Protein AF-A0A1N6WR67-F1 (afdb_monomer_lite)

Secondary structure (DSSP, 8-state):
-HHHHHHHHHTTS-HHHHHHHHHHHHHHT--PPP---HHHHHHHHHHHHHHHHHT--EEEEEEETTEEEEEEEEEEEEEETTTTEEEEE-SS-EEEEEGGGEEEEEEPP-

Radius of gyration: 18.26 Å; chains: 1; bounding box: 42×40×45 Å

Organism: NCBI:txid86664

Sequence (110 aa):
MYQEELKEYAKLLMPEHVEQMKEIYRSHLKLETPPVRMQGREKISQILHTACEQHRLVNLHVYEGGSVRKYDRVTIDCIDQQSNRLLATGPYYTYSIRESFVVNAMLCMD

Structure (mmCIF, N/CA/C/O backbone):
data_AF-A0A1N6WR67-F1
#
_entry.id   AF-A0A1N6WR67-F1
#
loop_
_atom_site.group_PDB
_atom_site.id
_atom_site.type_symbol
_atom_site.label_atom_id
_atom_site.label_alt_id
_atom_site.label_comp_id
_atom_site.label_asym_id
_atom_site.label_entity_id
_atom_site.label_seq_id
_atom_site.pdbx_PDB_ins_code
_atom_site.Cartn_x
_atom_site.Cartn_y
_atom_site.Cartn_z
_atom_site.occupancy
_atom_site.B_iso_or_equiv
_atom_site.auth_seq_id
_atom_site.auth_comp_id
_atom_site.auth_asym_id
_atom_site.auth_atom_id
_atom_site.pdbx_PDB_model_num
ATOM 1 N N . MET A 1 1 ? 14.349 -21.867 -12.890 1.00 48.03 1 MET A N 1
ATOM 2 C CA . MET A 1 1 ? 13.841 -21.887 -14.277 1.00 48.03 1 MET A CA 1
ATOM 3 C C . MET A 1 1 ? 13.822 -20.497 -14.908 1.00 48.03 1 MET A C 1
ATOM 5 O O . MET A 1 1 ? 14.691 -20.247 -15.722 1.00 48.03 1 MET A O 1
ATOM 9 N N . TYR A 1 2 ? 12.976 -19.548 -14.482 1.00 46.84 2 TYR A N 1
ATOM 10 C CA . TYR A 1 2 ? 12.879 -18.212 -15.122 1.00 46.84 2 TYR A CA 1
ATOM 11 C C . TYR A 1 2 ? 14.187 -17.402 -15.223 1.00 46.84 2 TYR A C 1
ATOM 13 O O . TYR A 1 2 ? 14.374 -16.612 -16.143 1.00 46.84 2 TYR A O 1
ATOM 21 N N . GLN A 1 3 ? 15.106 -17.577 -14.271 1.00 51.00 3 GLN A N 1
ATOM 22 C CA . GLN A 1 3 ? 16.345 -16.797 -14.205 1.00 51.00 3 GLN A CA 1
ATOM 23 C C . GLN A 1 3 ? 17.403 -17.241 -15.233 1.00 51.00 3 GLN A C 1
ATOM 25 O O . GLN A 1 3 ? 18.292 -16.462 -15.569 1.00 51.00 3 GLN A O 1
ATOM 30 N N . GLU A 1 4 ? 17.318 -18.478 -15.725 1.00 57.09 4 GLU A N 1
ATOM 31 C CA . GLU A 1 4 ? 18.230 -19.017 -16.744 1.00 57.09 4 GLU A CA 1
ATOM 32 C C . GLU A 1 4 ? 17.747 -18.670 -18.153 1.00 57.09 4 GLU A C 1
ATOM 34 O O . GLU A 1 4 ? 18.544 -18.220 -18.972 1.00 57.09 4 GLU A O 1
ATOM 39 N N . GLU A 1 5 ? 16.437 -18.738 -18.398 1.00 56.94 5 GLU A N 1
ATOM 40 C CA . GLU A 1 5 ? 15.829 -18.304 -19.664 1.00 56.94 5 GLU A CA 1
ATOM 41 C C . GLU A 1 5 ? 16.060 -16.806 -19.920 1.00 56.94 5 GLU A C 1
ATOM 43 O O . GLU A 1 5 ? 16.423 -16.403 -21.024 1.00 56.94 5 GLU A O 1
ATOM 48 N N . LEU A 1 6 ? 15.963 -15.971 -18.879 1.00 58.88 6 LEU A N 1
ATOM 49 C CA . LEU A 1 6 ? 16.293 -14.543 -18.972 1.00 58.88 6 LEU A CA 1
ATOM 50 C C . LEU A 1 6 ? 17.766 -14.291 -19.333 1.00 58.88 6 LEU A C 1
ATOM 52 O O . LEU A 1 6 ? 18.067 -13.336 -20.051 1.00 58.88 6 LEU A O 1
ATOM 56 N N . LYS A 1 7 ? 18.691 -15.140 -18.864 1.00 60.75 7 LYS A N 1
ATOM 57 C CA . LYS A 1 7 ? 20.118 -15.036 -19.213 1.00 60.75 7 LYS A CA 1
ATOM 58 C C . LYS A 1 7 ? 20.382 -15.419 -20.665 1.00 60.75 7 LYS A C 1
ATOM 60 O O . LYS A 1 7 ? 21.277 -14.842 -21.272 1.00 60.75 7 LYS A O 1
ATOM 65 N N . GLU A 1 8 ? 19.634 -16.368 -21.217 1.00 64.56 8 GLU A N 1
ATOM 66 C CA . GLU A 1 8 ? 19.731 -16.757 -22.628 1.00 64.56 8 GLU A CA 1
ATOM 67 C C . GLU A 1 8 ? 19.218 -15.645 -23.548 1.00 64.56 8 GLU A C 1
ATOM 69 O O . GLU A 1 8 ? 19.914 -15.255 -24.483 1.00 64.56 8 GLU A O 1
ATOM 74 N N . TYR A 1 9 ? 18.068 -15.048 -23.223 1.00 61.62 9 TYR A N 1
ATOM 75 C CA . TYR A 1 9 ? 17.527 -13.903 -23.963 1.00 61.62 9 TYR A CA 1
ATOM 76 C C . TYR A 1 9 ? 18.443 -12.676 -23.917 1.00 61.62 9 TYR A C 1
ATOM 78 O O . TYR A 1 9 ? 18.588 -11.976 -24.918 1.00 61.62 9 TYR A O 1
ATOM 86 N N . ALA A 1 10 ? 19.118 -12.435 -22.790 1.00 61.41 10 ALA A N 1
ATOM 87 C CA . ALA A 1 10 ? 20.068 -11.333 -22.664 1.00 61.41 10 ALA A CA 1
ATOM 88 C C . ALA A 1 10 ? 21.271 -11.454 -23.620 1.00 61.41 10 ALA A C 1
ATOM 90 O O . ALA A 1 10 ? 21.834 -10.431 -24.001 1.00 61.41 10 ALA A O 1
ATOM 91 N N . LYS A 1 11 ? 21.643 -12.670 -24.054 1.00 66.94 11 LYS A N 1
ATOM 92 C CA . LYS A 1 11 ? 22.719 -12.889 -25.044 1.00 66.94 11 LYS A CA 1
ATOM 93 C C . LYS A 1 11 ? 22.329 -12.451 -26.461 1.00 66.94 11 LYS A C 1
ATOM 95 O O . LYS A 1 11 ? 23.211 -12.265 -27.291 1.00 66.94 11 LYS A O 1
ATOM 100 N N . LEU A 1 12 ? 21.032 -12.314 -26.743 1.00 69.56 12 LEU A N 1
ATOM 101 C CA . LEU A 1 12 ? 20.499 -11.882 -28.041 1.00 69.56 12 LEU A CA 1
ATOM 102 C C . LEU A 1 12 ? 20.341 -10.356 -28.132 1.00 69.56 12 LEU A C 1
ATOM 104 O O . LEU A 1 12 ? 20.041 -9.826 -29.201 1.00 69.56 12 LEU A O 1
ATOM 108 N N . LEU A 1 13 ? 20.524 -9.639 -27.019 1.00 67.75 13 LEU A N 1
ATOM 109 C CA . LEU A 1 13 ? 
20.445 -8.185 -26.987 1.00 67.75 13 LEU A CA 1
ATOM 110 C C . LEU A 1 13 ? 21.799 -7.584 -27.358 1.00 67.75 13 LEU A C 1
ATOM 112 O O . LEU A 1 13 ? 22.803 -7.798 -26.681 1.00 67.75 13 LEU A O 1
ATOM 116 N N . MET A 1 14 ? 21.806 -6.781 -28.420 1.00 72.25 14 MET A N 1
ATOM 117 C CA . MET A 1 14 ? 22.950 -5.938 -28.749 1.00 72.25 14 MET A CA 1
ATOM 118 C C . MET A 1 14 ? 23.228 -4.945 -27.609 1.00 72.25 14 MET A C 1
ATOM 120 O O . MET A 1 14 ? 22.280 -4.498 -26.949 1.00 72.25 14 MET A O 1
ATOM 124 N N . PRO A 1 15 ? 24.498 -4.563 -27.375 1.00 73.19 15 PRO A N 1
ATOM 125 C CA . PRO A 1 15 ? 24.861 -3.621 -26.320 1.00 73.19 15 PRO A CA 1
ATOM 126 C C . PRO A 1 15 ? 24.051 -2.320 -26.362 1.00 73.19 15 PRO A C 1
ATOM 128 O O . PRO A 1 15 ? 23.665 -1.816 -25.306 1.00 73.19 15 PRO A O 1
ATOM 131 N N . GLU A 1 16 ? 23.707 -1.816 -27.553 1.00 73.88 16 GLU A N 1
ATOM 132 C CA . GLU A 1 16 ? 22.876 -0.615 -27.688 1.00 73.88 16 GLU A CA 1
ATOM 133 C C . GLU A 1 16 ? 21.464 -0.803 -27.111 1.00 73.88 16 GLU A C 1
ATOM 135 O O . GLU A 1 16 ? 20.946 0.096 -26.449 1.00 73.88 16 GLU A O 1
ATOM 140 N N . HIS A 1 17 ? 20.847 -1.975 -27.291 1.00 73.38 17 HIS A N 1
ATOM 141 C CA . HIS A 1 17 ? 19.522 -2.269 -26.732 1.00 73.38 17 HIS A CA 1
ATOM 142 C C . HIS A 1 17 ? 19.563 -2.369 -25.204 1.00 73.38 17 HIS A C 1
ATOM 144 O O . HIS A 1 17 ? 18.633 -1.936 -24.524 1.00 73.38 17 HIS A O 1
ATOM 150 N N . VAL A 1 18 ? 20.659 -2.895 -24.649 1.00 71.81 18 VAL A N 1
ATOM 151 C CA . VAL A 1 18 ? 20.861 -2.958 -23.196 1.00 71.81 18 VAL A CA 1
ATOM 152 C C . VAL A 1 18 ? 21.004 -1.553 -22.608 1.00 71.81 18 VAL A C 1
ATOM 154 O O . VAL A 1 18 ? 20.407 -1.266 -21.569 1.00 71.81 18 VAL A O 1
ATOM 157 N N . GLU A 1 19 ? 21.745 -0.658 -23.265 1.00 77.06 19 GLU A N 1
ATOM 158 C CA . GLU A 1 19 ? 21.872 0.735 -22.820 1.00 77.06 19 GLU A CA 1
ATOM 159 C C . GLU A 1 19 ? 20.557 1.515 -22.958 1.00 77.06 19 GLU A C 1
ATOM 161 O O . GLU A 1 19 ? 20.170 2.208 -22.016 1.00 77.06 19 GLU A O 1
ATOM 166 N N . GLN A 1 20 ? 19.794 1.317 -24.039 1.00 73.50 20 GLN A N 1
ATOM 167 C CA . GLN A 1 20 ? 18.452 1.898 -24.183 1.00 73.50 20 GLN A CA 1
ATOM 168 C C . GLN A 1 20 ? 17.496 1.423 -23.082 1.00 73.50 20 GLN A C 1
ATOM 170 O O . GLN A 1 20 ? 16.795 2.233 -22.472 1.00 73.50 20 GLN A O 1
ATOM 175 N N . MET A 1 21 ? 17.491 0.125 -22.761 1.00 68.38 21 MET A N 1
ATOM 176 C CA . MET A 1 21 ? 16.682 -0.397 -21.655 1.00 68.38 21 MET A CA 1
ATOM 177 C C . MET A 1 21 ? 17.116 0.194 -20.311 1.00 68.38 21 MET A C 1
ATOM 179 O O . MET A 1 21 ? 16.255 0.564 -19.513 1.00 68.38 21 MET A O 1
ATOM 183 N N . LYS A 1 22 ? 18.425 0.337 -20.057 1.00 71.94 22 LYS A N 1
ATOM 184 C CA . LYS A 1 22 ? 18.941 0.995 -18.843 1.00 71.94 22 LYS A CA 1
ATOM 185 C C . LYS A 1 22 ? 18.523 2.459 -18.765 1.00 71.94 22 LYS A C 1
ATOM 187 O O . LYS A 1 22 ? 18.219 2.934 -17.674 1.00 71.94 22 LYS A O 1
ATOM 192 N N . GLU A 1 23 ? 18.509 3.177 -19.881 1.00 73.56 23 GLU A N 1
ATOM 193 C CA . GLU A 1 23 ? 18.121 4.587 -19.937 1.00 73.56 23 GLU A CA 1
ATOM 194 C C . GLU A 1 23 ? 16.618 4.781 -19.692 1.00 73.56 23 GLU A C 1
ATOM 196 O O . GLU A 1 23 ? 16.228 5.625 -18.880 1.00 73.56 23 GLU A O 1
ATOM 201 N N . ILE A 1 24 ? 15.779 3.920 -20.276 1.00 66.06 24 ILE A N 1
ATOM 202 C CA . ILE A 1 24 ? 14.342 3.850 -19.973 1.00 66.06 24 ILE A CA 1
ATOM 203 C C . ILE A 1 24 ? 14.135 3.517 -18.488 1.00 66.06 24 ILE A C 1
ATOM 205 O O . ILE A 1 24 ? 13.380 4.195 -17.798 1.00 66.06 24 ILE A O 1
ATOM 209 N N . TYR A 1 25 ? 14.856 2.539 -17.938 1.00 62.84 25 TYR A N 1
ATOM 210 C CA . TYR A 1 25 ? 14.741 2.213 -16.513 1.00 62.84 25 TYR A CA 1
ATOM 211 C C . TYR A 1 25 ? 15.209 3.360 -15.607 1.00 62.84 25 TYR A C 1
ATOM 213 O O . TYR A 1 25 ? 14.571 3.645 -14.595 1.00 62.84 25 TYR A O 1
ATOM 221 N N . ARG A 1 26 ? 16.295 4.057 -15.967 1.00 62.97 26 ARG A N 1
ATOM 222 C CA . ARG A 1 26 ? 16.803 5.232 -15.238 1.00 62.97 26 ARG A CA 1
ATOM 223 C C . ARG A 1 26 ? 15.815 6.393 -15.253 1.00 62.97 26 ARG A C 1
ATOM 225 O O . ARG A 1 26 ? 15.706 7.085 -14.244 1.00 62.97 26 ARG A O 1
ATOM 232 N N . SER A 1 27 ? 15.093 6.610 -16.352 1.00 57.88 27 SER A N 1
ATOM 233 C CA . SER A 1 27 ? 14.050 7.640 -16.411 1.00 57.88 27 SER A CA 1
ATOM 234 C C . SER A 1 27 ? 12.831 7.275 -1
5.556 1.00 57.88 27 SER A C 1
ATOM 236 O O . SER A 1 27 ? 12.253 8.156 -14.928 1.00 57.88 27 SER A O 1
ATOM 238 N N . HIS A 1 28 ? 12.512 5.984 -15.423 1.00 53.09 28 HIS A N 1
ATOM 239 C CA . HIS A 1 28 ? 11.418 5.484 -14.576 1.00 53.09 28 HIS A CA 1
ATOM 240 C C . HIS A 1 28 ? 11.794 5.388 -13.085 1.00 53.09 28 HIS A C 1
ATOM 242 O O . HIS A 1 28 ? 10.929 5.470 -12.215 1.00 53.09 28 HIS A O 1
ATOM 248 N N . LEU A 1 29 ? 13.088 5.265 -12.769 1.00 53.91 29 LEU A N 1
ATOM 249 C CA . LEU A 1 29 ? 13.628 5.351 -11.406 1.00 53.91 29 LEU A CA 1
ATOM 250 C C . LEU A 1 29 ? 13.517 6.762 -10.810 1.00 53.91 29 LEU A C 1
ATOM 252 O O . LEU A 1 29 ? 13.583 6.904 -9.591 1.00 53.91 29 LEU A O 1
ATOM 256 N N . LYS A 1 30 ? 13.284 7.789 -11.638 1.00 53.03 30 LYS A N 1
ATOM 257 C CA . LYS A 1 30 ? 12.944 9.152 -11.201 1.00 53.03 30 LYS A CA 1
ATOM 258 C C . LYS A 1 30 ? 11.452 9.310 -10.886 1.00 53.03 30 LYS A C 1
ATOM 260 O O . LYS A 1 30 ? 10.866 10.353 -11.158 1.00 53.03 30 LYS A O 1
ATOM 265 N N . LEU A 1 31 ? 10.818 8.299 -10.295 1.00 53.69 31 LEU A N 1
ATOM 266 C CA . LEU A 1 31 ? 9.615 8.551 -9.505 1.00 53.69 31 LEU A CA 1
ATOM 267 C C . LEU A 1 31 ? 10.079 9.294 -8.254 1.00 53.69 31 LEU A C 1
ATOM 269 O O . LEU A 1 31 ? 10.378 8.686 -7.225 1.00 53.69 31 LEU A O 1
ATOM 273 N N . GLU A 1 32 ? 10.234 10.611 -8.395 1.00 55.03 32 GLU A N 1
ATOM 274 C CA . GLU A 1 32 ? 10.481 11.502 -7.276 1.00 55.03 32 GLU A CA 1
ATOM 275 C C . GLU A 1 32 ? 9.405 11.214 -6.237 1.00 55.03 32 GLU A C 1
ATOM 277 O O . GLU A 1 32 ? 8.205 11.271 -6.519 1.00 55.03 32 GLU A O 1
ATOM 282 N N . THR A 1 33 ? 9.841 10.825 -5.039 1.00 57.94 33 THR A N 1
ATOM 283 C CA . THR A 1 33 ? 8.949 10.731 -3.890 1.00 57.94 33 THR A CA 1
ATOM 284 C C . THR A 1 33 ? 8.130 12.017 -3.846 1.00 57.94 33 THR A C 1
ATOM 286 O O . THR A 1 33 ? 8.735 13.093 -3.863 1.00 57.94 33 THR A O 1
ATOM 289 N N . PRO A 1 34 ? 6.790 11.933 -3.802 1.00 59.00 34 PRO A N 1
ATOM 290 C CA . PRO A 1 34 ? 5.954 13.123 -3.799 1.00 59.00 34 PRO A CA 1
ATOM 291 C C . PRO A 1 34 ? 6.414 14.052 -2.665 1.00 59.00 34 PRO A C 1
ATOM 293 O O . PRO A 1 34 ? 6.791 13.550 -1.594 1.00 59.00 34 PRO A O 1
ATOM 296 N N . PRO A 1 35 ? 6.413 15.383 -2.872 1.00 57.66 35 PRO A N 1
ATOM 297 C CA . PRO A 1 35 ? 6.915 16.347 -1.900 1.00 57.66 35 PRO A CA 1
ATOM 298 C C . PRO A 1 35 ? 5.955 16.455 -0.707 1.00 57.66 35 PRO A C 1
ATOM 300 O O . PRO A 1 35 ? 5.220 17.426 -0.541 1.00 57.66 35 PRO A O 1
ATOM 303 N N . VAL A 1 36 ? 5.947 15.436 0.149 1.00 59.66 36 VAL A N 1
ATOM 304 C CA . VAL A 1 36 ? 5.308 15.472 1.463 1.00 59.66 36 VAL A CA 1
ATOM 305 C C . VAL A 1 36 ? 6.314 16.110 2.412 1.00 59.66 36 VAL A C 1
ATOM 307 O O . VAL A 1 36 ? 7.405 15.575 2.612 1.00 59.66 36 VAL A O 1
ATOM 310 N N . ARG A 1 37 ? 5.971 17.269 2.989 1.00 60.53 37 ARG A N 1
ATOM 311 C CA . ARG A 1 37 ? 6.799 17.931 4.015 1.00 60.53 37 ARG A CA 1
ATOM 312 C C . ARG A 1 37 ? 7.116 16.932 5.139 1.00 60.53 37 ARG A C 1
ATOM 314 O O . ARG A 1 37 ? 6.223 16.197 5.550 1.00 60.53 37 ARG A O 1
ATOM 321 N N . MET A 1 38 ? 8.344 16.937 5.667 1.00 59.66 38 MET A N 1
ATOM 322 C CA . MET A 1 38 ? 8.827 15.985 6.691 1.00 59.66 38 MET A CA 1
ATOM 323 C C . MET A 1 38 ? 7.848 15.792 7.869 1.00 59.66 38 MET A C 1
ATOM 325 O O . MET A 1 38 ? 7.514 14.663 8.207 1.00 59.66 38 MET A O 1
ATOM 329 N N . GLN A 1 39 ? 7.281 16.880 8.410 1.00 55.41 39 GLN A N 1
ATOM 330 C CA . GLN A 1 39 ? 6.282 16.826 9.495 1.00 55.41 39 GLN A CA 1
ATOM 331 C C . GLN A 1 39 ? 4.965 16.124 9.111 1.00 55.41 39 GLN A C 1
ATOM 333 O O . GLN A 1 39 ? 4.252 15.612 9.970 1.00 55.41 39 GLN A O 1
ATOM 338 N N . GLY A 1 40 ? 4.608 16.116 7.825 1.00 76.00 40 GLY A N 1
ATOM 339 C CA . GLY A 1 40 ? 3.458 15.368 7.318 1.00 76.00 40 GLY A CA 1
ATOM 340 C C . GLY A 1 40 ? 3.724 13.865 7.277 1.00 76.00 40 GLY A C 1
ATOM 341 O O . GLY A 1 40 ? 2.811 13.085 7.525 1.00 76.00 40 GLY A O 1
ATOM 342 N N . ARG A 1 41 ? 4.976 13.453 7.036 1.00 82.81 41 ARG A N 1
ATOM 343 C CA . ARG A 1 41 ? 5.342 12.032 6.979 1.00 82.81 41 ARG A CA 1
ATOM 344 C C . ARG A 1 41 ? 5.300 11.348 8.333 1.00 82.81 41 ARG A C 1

● ● ● ● ●

Word for word, repeat the data from its first line through the line with "ATOM 3 C C .", including both of those lines and no others.

(WRITTEN SOLUTION)
Protein AF-A0A1N6WR67-F1 (afdb_monomer_lite)

Secondary structure (DSSP, 8-state):
-HHHHHHHHHTTS-HHHHHHHHHHHHHHT--PPP---HHHHHHHHHHHHHHHHHT--EEEEEEETTEEEEEEEEEEEEEETTTTEEEEE-SS-EEEEEGGGEEEEEEPP-

Radius of gyration: 18.26 Å; chains: 1; bounding box: 42×40×45 Å

Organism: NCBI:txid86664

Sequence (110 aa):
MYQEELKEYAKLLMPEHVEQMKEIYRSHLKLETPPVRMQGREKISQILHTACEQHRLVNLHVYEGGSVRKYDRVTIDCIDQQSNRLLATGPYYTYSIRESFVVNAMLCMD

Structure (mmCIF, N/CA/C/O backbone):
data_AF-A0A1N6WR67-F1
#
_entry.id   AF-A0A1N6WR67-F1
#
loop_
_atom_site.group_PDB
_atom_site.id
_atom_site.type_symbol
_atom_site.label_atom_id
_atom_site.label_alt_id
_atom_site.label_comp_id
_atom_site.label_asym_id
_atom_site.label_entity_id
_atom_site.label_seq_id
_atom_site.pdbx_PDB_ins_code
_atom_site.Cartn_x
_atom_site.Cartn_y
_atom_site.Cartn_z
_atom_site.occupancy
_atom_site.B_iso_or_equiv
_atom_site.auth_seq_id
_atom_site.auth_comp_id
_atom_site.auth_asym_id
_atom_site.auth_atom_id
_atom_site.pdbx_PDB_model_num
ATOM 1 N N . MET A 1 1 ? 14.349 -21.867 -12.890 1.00 48.03 1 MET A N 1
ATOM 2 C CA . MET A 1 1 ? 13.841 -21.887 -14.277 1.00 48.03 1 MET A CA 1
ATOM 3 C C . MET A 1 1 ? 13.822 -20.497 -14.908 1.00 48.03 1 MET A C 1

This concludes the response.